[YOUR OBJECTIVE] Find the line in the entries below that contains "ATOM 122 C CA". Repeat it exactly, and every line after it through the line that contains "ATOM 183 N N".

Start of SUPPLIED MATERIAL

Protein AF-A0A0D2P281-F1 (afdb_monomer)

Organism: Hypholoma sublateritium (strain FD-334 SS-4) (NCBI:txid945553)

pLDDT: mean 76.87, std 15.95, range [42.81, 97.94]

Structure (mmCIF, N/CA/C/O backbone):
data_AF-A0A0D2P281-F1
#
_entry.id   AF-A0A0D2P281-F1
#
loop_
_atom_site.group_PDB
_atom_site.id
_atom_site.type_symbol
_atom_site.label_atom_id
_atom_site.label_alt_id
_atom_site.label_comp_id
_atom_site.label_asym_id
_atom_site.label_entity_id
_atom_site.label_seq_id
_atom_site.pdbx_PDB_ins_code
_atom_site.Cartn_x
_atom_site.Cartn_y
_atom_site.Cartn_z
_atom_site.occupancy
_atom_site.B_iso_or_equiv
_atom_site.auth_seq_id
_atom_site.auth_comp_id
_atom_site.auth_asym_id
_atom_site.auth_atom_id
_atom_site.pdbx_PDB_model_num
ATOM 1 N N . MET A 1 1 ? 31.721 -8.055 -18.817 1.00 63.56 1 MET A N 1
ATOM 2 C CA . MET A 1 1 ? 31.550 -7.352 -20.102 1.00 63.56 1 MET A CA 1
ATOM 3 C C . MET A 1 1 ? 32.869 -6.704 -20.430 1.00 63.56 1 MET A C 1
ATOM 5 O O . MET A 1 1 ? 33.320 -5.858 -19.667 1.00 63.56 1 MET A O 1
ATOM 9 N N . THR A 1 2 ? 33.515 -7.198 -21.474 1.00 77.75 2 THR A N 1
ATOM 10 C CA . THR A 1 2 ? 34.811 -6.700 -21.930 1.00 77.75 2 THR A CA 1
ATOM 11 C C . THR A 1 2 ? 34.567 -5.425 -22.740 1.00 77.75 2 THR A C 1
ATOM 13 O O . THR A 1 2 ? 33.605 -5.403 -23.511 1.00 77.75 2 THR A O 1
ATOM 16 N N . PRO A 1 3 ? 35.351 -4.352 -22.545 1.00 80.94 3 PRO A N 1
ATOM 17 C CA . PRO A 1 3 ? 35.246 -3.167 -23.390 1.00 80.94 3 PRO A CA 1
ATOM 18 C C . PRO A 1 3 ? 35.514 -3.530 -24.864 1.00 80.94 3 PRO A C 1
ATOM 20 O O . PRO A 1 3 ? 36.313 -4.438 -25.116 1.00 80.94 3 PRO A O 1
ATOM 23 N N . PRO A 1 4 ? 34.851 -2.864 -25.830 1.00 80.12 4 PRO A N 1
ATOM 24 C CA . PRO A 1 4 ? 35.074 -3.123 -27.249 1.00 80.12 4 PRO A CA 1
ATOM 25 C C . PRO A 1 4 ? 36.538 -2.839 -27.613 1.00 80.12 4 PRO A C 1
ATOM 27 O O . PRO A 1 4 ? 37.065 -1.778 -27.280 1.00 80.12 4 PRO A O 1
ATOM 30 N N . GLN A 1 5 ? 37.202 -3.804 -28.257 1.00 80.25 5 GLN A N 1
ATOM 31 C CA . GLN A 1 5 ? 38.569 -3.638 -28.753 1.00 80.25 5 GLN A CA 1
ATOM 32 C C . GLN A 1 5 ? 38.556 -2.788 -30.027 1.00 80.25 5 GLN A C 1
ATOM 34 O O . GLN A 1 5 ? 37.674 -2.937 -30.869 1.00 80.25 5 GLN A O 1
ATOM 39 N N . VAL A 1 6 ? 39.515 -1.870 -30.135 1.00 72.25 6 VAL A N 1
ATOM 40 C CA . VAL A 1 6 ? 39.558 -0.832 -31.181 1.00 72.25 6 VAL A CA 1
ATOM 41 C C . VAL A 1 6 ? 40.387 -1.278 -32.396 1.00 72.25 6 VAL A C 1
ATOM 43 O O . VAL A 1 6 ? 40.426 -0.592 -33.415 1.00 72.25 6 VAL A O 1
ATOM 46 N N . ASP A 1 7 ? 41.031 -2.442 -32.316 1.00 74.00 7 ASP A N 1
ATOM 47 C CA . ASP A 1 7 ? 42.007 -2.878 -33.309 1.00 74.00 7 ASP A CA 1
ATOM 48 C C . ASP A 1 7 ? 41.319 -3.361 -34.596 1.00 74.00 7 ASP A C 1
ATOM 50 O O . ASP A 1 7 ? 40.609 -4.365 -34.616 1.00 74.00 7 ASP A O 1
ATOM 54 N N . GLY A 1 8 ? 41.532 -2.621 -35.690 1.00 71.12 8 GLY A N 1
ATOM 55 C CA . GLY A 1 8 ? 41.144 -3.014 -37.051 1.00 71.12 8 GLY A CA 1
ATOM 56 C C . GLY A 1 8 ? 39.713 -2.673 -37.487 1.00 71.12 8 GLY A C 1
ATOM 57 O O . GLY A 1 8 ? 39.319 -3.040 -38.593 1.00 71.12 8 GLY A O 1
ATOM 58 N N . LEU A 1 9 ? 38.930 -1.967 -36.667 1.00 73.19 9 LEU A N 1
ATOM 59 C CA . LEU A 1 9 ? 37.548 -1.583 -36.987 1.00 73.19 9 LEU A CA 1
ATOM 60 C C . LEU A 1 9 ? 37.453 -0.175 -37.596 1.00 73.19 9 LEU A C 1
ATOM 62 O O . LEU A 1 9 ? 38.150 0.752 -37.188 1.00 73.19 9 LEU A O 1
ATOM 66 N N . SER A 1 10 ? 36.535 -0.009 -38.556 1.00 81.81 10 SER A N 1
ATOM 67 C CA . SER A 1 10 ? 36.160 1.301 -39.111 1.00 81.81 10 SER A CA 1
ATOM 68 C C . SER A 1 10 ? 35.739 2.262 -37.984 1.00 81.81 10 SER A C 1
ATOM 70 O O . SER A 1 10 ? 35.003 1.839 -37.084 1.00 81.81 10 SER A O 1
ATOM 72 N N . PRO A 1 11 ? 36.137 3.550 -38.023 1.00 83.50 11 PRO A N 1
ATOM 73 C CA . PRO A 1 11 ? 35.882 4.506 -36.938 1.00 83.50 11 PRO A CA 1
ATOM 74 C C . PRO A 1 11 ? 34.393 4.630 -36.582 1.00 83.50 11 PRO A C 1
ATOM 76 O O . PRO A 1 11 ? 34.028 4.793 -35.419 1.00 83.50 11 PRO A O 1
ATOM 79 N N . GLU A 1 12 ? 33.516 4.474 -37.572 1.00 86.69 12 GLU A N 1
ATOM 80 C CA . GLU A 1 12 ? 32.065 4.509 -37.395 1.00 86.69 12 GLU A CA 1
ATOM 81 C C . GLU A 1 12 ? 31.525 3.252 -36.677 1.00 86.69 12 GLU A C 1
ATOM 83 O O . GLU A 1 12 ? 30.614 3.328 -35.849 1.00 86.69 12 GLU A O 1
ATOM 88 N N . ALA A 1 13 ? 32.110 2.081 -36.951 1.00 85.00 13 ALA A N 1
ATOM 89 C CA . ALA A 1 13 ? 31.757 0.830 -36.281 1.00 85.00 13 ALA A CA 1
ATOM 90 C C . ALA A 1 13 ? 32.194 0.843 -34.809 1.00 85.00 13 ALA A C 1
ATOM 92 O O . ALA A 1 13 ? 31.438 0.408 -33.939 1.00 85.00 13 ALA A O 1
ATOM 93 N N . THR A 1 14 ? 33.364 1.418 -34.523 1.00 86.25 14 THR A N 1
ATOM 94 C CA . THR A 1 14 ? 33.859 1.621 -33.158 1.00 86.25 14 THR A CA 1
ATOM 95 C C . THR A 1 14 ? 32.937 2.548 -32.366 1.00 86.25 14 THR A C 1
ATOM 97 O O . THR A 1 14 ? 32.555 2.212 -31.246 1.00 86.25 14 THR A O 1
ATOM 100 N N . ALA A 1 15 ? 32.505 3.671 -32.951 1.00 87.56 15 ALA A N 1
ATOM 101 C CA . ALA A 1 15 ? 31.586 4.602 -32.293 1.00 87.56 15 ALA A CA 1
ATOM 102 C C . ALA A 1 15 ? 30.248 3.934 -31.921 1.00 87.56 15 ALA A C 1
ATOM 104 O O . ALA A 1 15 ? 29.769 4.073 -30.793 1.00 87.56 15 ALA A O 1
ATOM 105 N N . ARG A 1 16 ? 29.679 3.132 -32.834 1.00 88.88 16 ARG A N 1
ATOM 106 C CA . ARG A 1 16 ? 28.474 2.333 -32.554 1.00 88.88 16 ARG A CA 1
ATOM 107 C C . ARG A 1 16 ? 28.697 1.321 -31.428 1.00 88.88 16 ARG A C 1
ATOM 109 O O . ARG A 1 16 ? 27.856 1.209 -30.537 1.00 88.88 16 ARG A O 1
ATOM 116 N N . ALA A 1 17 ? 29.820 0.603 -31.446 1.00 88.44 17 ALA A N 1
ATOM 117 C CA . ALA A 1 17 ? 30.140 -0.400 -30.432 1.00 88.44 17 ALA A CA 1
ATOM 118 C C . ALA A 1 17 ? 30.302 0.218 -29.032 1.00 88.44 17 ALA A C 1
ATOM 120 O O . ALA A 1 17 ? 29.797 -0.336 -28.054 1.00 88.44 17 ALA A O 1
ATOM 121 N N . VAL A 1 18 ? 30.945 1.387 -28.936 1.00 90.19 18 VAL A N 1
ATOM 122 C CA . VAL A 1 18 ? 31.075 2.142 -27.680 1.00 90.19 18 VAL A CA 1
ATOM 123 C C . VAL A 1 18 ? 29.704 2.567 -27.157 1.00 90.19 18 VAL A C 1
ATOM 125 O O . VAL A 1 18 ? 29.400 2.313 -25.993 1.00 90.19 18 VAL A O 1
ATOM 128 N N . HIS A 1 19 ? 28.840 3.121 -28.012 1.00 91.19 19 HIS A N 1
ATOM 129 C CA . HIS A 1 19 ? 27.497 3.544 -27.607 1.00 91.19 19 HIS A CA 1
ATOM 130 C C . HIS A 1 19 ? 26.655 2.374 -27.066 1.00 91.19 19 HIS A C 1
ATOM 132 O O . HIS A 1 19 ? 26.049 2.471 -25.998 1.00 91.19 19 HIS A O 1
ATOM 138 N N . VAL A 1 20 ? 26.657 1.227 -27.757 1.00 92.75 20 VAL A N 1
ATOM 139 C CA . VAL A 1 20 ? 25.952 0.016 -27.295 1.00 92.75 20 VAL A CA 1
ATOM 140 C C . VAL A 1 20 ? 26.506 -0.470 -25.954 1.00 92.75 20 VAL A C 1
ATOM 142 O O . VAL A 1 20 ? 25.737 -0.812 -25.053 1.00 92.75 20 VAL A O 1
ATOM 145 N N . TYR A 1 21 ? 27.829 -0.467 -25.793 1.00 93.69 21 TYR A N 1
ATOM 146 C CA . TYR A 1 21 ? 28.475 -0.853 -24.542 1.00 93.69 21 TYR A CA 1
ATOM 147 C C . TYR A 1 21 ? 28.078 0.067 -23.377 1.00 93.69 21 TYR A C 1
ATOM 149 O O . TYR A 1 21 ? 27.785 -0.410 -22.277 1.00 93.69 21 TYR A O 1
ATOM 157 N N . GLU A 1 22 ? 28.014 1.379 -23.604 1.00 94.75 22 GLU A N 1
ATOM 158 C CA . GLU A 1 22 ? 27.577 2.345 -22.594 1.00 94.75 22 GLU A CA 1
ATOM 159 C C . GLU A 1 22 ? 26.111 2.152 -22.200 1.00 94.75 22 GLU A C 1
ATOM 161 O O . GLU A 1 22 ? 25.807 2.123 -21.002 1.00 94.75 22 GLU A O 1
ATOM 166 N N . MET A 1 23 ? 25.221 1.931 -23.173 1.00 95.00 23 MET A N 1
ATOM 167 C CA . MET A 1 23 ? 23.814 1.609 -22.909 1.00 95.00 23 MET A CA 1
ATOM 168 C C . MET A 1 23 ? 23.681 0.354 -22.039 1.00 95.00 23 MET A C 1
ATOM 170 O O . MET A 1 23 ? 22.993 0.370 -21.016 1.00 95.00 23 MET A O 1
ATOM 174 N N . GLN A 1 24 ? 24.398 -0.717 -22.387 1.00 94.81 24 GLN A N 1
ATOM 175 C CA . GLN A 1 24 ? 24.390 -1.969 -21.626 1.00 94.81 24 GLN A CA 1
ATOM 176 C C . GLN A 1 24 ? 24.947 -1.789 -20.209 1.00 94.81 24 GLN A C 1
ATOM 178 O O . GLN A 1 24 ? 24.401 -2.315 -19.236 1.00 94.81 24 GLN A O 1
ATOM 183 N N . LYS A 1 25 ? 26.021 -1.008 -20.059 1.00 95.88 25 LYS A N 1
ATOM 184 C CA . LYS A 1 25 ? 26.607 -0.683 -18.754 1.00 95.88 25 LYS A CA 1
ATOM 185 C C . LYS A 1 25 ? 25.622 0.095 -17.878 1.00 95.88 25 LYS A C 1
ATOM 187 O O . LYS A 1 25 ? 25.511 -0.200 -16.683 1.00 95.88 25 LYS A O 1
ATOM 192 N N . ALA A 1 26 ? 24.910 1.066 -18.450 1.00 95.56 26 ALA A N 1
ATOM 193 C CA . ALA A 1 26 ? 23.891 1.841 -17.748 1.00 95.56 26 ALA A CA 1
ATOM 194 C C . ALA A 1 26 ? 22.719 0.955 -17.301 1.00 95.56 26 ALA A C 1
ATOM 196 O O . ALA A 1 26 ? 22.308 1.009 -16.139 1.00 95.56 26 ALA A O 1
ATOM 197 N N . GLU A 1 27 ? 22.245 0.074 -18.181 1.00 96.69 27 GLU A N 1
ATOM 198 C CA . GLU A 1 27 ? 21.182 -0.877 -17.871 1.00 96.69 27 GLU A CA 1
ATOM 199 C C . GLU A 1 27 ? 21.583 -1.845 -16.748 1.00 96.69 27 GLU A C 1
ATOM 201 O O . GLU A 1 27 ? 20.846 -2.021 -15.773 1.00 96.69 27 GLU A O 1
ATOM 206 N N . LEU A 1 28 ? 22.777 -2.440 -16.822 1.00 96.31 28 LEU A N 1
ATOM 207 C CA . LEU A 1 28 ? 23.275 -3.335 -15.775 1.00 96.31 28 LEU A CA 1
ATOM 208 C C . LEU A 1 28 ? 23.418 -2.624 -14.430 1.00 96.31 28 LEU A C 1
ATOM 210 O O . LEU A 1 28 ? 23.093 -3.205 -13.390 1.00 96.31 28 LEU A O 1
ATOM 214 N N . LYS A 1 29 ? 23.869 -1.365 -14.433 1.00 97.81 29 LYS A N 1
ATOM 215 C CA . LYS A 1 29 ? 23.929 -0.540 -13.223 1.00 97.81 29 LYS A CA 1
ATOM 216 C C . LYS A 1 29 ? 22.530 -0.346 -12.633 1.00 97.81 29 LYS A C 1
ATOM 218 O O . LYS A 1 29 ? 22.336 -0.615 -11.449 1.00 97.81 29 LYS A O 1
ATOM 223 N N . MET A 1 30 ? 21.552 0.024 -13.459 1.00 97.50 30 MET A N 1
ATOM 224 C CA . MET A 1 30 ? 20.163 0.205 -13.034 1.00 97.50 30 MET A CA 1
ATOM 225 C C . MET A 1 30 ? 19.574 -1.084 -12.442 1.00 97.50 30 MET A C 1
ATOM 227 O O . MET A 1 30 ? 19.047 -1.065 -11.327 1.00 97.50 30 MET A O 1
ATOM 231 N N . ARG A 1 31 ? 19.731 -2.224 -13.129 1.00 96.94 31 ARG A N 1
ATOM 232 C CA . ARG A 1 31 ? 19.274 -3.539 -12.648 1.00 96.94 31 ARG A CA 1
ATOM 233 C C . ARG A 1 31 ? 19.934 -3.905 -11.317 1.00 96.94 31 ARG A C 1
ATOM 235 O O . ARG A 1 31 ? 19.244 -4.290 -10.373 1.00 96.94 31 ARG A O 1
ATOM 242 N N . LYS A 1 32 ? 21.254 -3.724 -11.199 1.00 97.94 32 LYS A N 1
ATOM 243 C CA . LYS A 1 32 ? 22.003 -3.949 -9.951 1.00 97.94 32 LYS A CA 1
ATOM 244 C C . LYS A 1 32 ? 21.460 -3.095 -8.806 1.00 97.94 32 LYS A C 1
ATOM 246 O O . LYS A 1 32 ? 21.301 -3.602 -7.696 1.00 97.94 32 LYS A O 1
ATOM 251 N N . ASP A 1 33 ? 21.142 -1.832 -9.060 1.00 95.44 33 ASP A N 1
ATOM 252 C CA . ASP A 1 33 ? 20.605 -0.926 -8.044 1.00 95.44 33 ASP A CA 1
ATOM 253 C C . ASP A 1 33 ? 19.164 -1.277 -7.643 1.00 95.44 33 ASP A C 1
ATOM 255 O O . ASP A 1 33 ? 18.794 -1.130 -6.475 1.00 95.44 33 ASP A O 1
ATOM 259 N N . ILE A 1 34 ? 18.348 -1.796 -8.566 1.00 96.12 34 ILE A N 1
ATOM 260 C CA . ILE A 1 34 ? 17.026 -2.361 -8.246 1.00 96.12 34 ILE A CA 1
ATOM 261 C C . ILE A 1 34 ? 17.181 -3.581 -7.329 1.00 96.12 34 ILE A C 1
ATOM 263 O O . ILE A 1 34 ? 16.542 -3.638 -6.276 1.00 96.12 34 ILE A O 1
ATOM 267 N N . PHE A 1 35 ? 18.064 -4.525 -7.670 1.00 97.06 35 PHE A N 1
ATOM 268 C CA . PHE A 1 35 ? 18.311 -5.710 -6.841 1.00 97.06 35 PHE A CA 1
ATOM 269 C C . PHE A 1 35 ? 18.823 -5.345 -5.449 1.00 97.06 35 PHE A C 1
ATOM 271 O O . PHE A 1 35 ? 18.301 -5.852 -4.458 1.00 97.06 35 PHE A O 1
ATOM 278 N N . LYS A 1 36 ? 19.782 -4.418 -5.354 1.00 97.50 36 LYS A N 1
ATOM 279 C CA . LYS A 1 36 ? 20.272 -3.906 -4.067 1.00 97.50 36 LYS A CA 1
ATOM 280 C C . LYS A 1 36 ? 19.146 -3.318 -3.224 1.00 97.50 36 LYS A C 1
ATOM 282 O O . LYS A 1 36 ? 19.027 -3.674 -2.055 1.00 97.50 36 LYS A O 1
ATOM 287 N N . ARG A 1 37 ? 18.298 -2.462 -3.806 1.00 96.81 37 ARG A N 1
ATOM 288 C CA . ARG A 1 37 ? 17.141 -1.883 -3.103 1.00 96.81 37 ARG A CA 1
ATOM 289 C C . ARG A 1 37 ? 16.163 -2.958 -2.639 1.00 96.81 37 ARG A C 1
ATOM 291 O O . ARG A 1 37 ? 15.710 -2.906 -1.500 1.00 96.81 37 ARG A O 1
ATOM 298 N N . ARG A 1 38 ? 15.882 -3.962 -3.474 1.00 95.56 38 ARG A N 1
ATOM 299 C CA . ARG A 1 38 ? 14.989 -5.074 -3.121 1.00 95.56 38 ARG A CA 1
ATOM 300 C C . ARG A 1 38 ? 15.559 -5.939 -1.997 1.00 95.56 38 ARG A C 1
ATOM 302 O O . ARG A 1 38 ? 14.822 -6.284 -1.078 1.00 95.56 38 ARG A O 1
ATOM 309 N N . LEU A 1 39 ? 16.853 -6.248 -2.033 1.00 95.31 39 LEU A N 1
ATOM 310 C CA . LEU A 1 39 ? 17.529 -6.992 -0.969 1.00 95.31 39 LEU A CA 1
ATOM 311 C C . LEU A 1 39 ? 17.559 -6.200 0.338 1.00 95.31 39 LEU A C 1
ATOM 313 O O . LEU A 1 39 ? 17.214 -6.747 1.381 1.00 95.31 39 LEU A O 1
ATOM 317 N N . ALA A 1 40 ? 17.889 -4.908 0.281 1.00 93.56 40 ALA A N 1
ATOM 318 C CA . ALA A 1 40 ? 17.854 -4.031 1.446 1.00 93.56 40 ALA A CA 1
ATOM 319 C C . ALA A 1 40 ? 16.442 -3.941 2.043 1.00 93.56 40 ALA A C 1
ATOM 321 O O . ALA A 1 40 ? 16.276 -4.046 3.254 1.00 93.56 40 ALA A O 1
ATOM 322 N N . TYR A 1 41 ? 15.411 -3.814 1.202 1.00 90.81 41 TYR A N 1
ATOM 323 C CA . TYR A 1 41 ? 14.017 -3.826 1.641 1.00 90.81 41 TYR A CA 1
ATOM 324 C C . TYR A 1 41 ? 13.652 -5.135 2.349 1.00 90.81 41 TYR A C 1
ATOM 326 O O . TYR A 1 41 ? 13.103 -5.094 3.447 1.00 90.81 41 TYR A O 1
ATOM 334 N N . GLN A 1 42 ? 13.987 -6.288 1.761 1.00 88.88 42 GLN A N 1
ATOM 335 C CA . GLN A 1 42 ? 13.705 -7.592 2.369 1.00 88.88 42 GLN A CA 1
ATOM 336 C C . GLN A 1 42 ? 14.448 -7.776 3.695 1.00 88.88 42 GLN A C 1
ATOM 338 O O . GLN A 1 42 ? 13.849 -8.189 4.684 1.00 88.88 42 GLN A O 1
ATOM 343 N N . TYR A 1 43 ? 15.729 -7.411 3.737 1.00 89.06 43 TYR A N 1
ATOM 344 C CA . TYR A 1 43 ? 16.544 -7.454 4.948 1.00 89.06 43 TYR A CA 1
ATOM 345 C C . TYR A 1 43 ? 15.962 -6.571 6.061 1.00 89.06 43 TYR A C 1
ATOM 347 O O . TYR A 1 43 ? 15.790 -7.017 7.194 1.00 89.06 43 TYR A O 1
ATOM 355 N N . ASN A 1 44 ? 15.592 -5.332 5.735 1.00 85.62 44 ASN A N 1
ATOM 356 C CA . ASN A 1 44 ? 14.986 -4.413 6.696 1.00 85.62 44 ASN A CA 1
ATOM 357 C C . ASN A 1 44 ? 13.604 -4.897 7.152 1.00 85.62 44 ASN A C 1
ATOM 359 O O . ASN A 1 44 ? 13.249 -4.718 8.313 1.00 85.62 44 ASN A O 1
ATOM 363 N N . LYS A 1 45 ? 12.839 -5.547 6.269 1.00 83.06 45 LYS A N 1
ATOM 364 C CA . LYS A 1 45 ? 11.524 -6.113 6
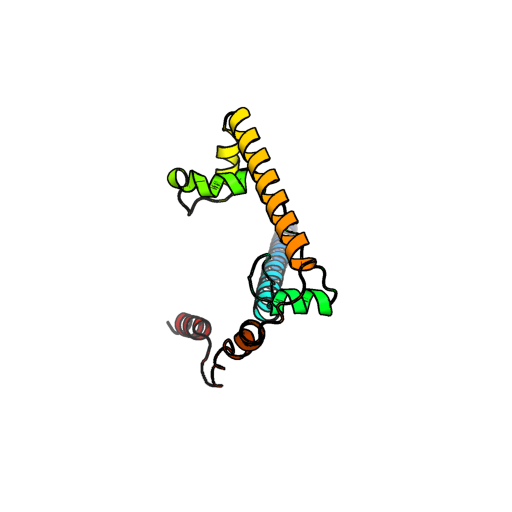.587 1.00 83.06 45 LYS A CA 1
ATOM 365 C C . LYS A 1 45 ? 11.611 -7.287 7.567 1.00 83.06 45 LYS A C 1
ATOM 367 O O . LYS A 1 45 ? 10.732 -7.410 8.412 1.00 83.06 45 LYS A O 1
ATOM 372 N N . THR A 1 46 ? 12.643 -8.129 7.474 1.00 80.00 46 THR A N 1
ATOM 373 C CA . THR A 1 46 ? 12.817 -9.285 8.373 1.00 80.00 46 THR A CA 1
ATOM 374 C C . THR A 1 46 ? 13.491 -8.921 9.692 1.00 80.00 46 THR A C 1
ATOM 376 O O . THR A 1 46 ? 13.130 -9.479 10.723 1.00 80.00 46 THR A O 1
ATOM 379 N N . LYS A 1 47 ? 14.445 -7.979 9.690 1.00 76.38 47 LYS A N 1
ATOM 380 C CA . LYS A 1 47 ? 15.193 -7.591 10.901 1.00 76.38 47 LYS A CA 1
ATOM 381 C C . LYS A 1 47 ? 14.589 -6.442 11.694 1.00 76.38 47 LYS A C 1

End of SUPPLIED MATERIAL

[RESULT OF THIS TASK]
ATOM 122 C CA . VAL A 1 18 ? 31.075 2.142 -27.680 1.00 90.19 18 VAL A CA 1
ATOM 123 C C . VAL A 1 18 ? 29.704 2.567 -27.157 1.00 90.19 18 VAL A C 1
ATOM 125 O O . VAL A 1 18 ? 29.400 2.313 -25.993 1.00 90.19 18 VAL A O 1
ATOM 128 N N . HIS A 1 19 ? 28.840 3.121 -28.012 1.00 91.19 19 HIS A N 1
ATOM 129 C CA . HIS A 1 19 ? 27.497 3.544 -27.607 1.00 91.19 19 HIS A CA 1
ATOM 130 C C . HIS A 1 19 ? 26.655 2.374 -27.066 1.00 91.19 19 HIS A C 1
ATOM 132 O O . HIS A 1 19 ? 26.049 2.471 -25.998 1.00 91.19 19 HIS A O 1
ATOM 138 N N . VAL A 1 20 ? 26.657 1.227 -27.757 1.00 92.75 20 VAL A N 1
ATOM 139 C CA . VAL A 1 20 ? 25.952 0.016 -27.295 1.00 92.75 20 VAL A CA 1
ATOM 140 C C . VAL A 1 20 ? 26.506 -0.470 -25.954 1.00 92.75 20 VAL A C 1
ATOM 142 O O . VAL A 1 20 ? 25.737 -0.812 -25.053 1.00 92.75 20 VAL A O 1
ATOM 145 N N . TYR A 1 21 ? 27.829 -0.467 -25.793 1.00 93.69 21 TYR A N 1
ATOM 146 C CA . TYR A 1 21 ? 28.475 -0.853 -24.542 1.00 93.69 21 TYR A CA 1
ATOM 147 C C . TYR A 1 21 ? 28.078 0.067 -23.377 1.00 93.69 21 TYR A C 1
ATOM 149 O O . TYR A 1 21 ? 27.785 -0.410 -22.277 1.00 93.69 21 TYR A O 1
ATOM 157 N N . GLU A 1 22 ? 28.014 1.379 -23.604 1.00 94.75 22 GLU A N 1
ATOM 158 C CA . GLU A 1 22 ? 27.577 2.345 -22.594 1.00 94.75 22 GLU A CA 1
ATOM 159 C C . GLU A 1 22 ? 26.111 2.152 -22.200 1.00 94.75 22 GLU A C 1
ATOM 161 O O . GLU A 1 22 ? 25.807 2.123 -21.002 1.00 94.75 22 GLU A O 1
ATOM 166 N N . MET A 1 23 ? 25.221 1.931 -23.173 1.00 95.00 23 MET A N 1
ATOM 167 C CA . MET A 1 23 ? 23.814 1.609 -22.909 1.00 95.00 23 MET A CA 1
ATOM 168 C C . MET A 1 23 ? 23.681 0.354 -22.039 1.00 95.00 23 MET A C 1
ATOM 170 O O . MET A 1 23 ? 22.993 0.370 -21.016 1.00 95.00 23 MET A O 1
ATOM 174 N N . GLN A 1 24 ? 24.398 -0.717 -22.387 1.00 94.81 24 GLN A N 1
ATOM 175 C CA . GLN A 1 24 ? 24.390 -1.969 -21.626 1.00 94.81 24 GLN A CA 1
ATOM 176 C C . GLN A 1 24 ? 24.947 -1.789 -20.209 1.00 94.81 24 GLN A C 1
ATOM 178 O O . GLN A 1 24 ? 24.401 -2.315 -19.236 1.00 94.81 24 GLN A O 1
ATOM 183 N N . LYS A 1 25 ? 26.021 -1.008 -20.059 1.00 95.88 25 LYS A N 1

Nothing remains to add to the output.